Iowa, unlike New Hampshire, holds a caucus rather than a primary. While a primary is closer to an election that we would be familiar with, a caucus looks more like a game that a newly-qualified PE teacher would make you play in school. Voters gather in a large hall or barn and try to convince each other to join in supporting one candidate or another. There is obviously no secret ballot and representatives of each campaign are allowed to be present while voting is taking place, with a running tally on full display on whiteboards.

This is how Pete Buttigieg controversially was able to declare himself the winner  before any official announcement. It’s understandable why a candidate would have such itchy fingers in wanting to get the news of their success out: as the historic starting pistol of the primary season, Iowa can deliver much momentum – and a fundraising boost – to an underdog campaign.

It may yet prove to be tempting fate for Buttigieg to jump the gun like this, though. After marginally winning Iowa in 2016, Hillary Clinton’s campaign was probably thinking about putting together their transition team. But then of course there was the celebration that never was that November, when a literal glass ceiling had been constructed to open when the result was announced, releasing a flock of white balloons.

As one would expect from said momentum, Buttigieg is seeing his poll numbers rise in New Hampshire, which holds its primary on Tuesday. Yet he still trails Bernie Sanders, who won the primary with 60 per cent of the vote in 2016. The senator has many unique advantages in a state where citizens are hyper-aware of how valuable their vote is and like to see a candidate earn it. Voters in the Granite state still have reservations over voting for someone if they’ve only shaken hands with them twice. Sanders has the advantage of being a high-profile and popular representative from the neighbouring state of Vermont, and New Englanders like to vote for other New Englanders. The concept of the ‘favourite son’ features heavily in US politics.

After Nevada votes – another caucus – on Feb 22 – the contest to wait for will be the primary in South Carolina a week later.

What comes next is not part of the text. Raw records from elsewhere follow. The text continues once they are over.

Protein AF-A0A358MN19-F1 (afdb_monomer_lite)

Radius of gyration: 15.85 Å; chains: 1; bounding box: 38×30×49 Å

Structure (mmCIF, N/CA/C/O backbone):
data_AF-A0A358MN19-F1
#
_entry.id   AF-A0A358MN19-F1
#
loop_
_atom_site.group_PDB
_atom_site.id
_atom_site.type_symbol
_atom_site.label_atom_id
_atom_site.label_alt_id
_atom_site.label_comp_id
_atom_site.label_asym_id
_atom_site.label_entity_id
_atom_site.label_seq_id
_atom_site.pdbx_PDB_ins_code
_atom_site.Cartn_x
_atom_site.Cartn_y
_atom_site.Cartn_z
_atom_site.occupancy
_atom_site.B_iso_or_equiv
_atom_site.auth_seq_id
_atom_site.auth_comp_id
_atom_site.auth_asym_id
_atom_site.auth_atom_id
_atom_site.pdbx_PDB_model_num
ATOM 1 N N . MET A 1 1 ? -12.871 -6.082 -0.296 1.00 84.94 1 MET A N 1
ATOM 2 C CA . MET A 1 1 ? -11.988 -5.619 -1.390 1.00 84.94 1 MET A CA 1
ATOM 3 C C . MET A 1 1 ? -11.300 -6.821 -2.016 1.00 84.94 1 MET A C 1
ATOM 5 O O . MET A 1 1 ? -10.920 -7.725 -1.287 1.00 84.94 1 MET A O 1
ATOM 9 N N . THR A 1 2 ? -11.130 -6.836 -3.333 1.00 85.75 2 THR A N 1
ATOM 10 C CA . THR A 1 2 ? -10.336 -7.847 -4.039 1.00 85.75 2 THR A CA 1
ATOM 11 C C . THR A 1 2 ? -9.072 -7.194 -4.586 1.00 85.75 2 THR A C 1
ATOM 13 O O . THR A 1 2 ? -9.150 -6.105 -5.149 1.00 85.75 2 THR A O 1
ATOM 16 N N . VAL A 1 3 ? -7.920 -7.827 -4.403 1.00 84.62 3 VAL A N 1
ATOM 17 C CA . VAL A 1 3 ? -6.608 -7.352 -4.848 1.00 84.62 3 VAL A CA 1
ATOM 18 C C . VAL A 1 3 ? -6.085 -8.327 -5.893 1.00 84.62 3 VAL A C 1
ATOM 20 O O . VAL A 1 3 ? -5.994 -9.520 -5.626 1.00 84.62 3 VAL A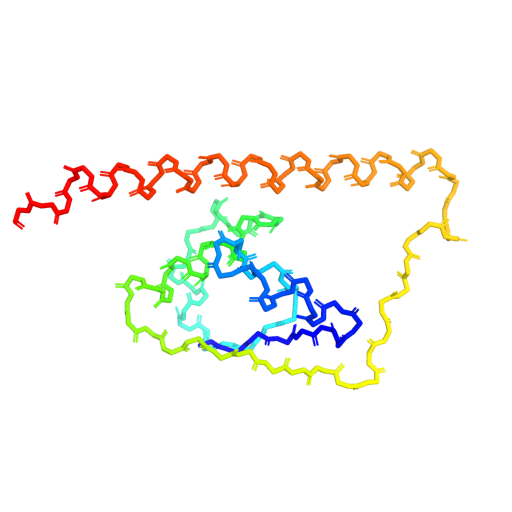 O 1
ATOM 23 N N . GLY A 1 4 ? -5.786 -7.826 -7.085 1.00 83.25 4 GLY A N 1
ATOM 24 C CA . GLY A 1 4 ? -5.181 -8.601 -8.157 1.00 83.25 4 GLY A CA 1
ATOM 25 C C . GLY A 1 4 ? -3.668 -8.632 -8.005 1.00 83.25 4 GLY A C 1
ATOM 26 O O . GLY A 1 4 ? -3.041 -7.575 -7.941 1.00 83.25 4 GLY A O 1
ATOM 27 N N . MET A 1 5 ? -3.074 -9.818 -7.954 1.00 76.31 5 MET A N 1
ATOM 28 C CA . MET A 1 5 ? -1.630 -10.009 -7.856 1.00 76.31 5 MET A CA 1
ATOM 29 C C . MET A 1 5 ? -1.084 -10.576 -9.152 1.00 76.31 5 MET A C 1
ATOM 31 O O . MET A 1 5 ? -1.734 -11.350 -9.847 1.00 76.31 5 MET A O 1
ATOM 35 N N . ILE A 1 6 ? 0.143 -10.182 -9.474 1.00 75.19 6 ILE A N 1
ATOM 36 C CA . ILE A 1 6 ? 0.849 -10.713 -10.633 1.00 75.19 6 ILE A CA 1
ATOM 37 C C . ILE A 1 6 ? 1.562 -12.001 -10.195 1.00 75.19 6 ILE A C 1
ATOM 39 O O . ILE A 1 6 ? 2.402 -11.933 -9.286 1.00 75.19 6 ILE A O 1
ATOM 43 N N . PRO A 1 7 ? 1.297 -13.152 -10.841 1.00 64.44 7 PRO A N 1
ATOM 44 C CA . PRO A 1 7 ? 1.733 -14.469 -10.364 1.00 64.44 7 PRO A CA 1
ATOM 45 C C . PRO A 1 7 ? 3.259 -14.613 -10.253 1.00 64.44 7 PRO A C 1
ATOM 47 O O . PRO A 1 7 ? 3.758 -15.342 -9.398 1.00 64.44 7 PRO A O 1
ATOM 50 N N . LYS A 1 8 ? 4.031 -13.836 -11.030 1.00 64.44 8 LYS A N 1
ATOM 51 C CA . LYS A 1 8 ? 5.508 -13.806 -10.987 1.00 64.44 8 LYS A CA 1
ATOM 52 C C . LYS A 1 8 ? 6.091 -13.524 -9.590 1.00 64.44 8 LYS A C 1
ATOM 54 O O . LYS A 1 8 ? 7.227 -13.909 -9.319 1.00 64.44 8 LYS A O 1
ATOM 59 N N . TRP A 1 9 ? 5.328 -12.876 -8.707 1.00 61.25 9 TRP A N 1
ATOM 60 C CA . TRP A 1 9 ? 5.757 -12.493 -7.355 1.00 61.25 9 TRP A CA 1
ATOM 61 C C . TRP A 1 9 ? 5.030 -13.254 -6.239 1.00 61.25 9 TRP A C 1
ATOM 63 O O . TRP A 1 9 ? 5.109 -12.856 -5.080 1.00 61.25 9 TRP A O 1
ATOM 73 N N . ARG A 1 10 ? 4.331 -14.351 -6.558 1.00 61.94 10 ARG A N 1
ATOM 74 C CA . ARG A 1 10 ? 3.505 -15.107 -5.605 1.00 61.94 10 ARG A CA 1
ATOM 75 C C . ARG A 1 10 ? 4.251 -15.523 -4.332 1.00 61.94 10 ARG A C 1
ATOM 77 O O . ARG A 1 10 ? 3.770 -15.257 -3.238 1.00 61.94 10 ARG A O 1
ATOM 84 N N . TRP A 1 11 ? 5.462 -16.059 -4.475 1.00 58.25 11 TRP A N 1
ATOM 85 C CA . TRP A 1 11 ? 6.314 -16.470 -3.351 1.00 58.25 11 TRP A CA 1
ATOM 86 C C . TRP A 1 11 ? 6.756 -15.293 -2.467 1.00 58.25 11 TRP A C 1
ATOM 88 O O . TRP A 1 11 ? 6.865 -15.436 -1.253 1.00 58.25 11 TRP A O 1
ATOM 98 N N . VAL A 1 12 ? 6.963 -14.106 -3.052 1.00 60.53 12 VAL A N 1
ATOM 99 C CA . VAL A 1 12 ? 7.254 -12.884 -2.286 1.00 60.53 12 VAL A CA 1
ATOM 100 C C . VAL A 1 12 ? 6.023 -12.449 -1.501 1.00 60.53 12 VAL A C 1
ATOM 102 O O . VAL A 1 12 ? 6.168 -11.970 -0.387 1.00 60.53 12 VAL A O 1
ATOM 105 N N . ASN A 1 13 ? 4.823 -12.611 -2.058 1.00 59.31 13 ASN A N 1
ATOM 106 C CA . ASN A 1 13 ? 3.578 -12.171 -1.428 1.00 59.31 13 ASN A CA 1
ATOM 107 C C . ASN A 1 13 ? 3.118 -13.105 -0.300 1.00 59.31 13 ASN A C 1
ATOM 109 O O . ASN A 1 13 ? 2.630 -12.621 0.715 1.00 59.31 13 ASN A O 1
ATOM 113 N N . GLU A 1 14 ? 3.306 -14.419 -0.452 1.00 60.03 14 GLU A N 1
ATOM 114 C CA . GLU A 1 14 ? 2.973 -15.419 0.575 1.00 60.03 14 GLU A CA 1
ATOM 115 C C . GLU A 1 14 ? 3.856 -15.283 1.831 1.00 60.03 14 GLU A C 1
ATOM 117 O O . GLU A 1 14 ? 3.375 -15.468 2.943 1.00 60.03 14 GLU A O 1
ATOM 122 N N . LEU A 1 15 ? 5.118 -14.859 1.688 1.00 52.31 15 LEU A N 1
ATOM 123 C CA . LEU A 1 15 ? 6.016 -14.571 2.821 1.00 52.31 15 LEU A CA 1
ATOM 124 C C . LEU A 1 15 ? 5.704 -13.243 3.536 1.00 52.31 15 LEU A C 1
ATOM 126 O O . LEU A 1 15 ? 6.325 -12.912 4.547 1.00 52.31 15 LEU A O 1
ATOM 130 N N . ASN A 1 16 ? 4.767 -12.459 3.005 1.00 54.06 16 ASN A N 1
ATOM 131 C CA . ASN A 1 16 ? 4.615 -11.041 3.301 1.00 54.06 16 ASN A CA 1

Former Vice President Joe Biden currently enjoys a significant polling lead in that state, and he needs to bounce back after a disastrous showing in Iowa. Biden came in fourth, behind Buttigieg, Sanders and Elizabeth Warren, with 16 per cent of the vote, which it should be said is a great improvement on the 0.9 per cent of the vote he managed in 2008. But that in turn was an improvement on his initial campaign for the nomination twenty years before that, when he dropped out four months before Iowa after he had plagiarised a speech by Labour leader Neil Kinnock.

As the highest-ranking candidate, Biden has been assumed to be the favourite in South Carolina. But remember there are new rules to the political game now. One suspects that Trump’s pre-emptive character assassinations on Biden are actually diversionary tactics. Trump has previously stated ‘I would love to run against Bernie,’ which is a case of Trump pretending to read from the old political handbook where Sanders’ brand of populist socialism could never be elected, and Biden’s ‘no malarky’ blend of insider-outsider is the perfect electoral cocktail. Trump’s own election is the downfall of the argument he builds here. Biden’s qualifications for the presidency make him a peer with Hillary Clinton, ‘the most qualified’ person on the ballot; but that alone does not make him a good candidate. Though Biden pitches himself as the friend of the blue collar, Streets of Philadelphia working man, it is Sanders who will speak to those voters in this election. Nominating Sanders to run against Trump will be a case of fighting red flames with blue ones.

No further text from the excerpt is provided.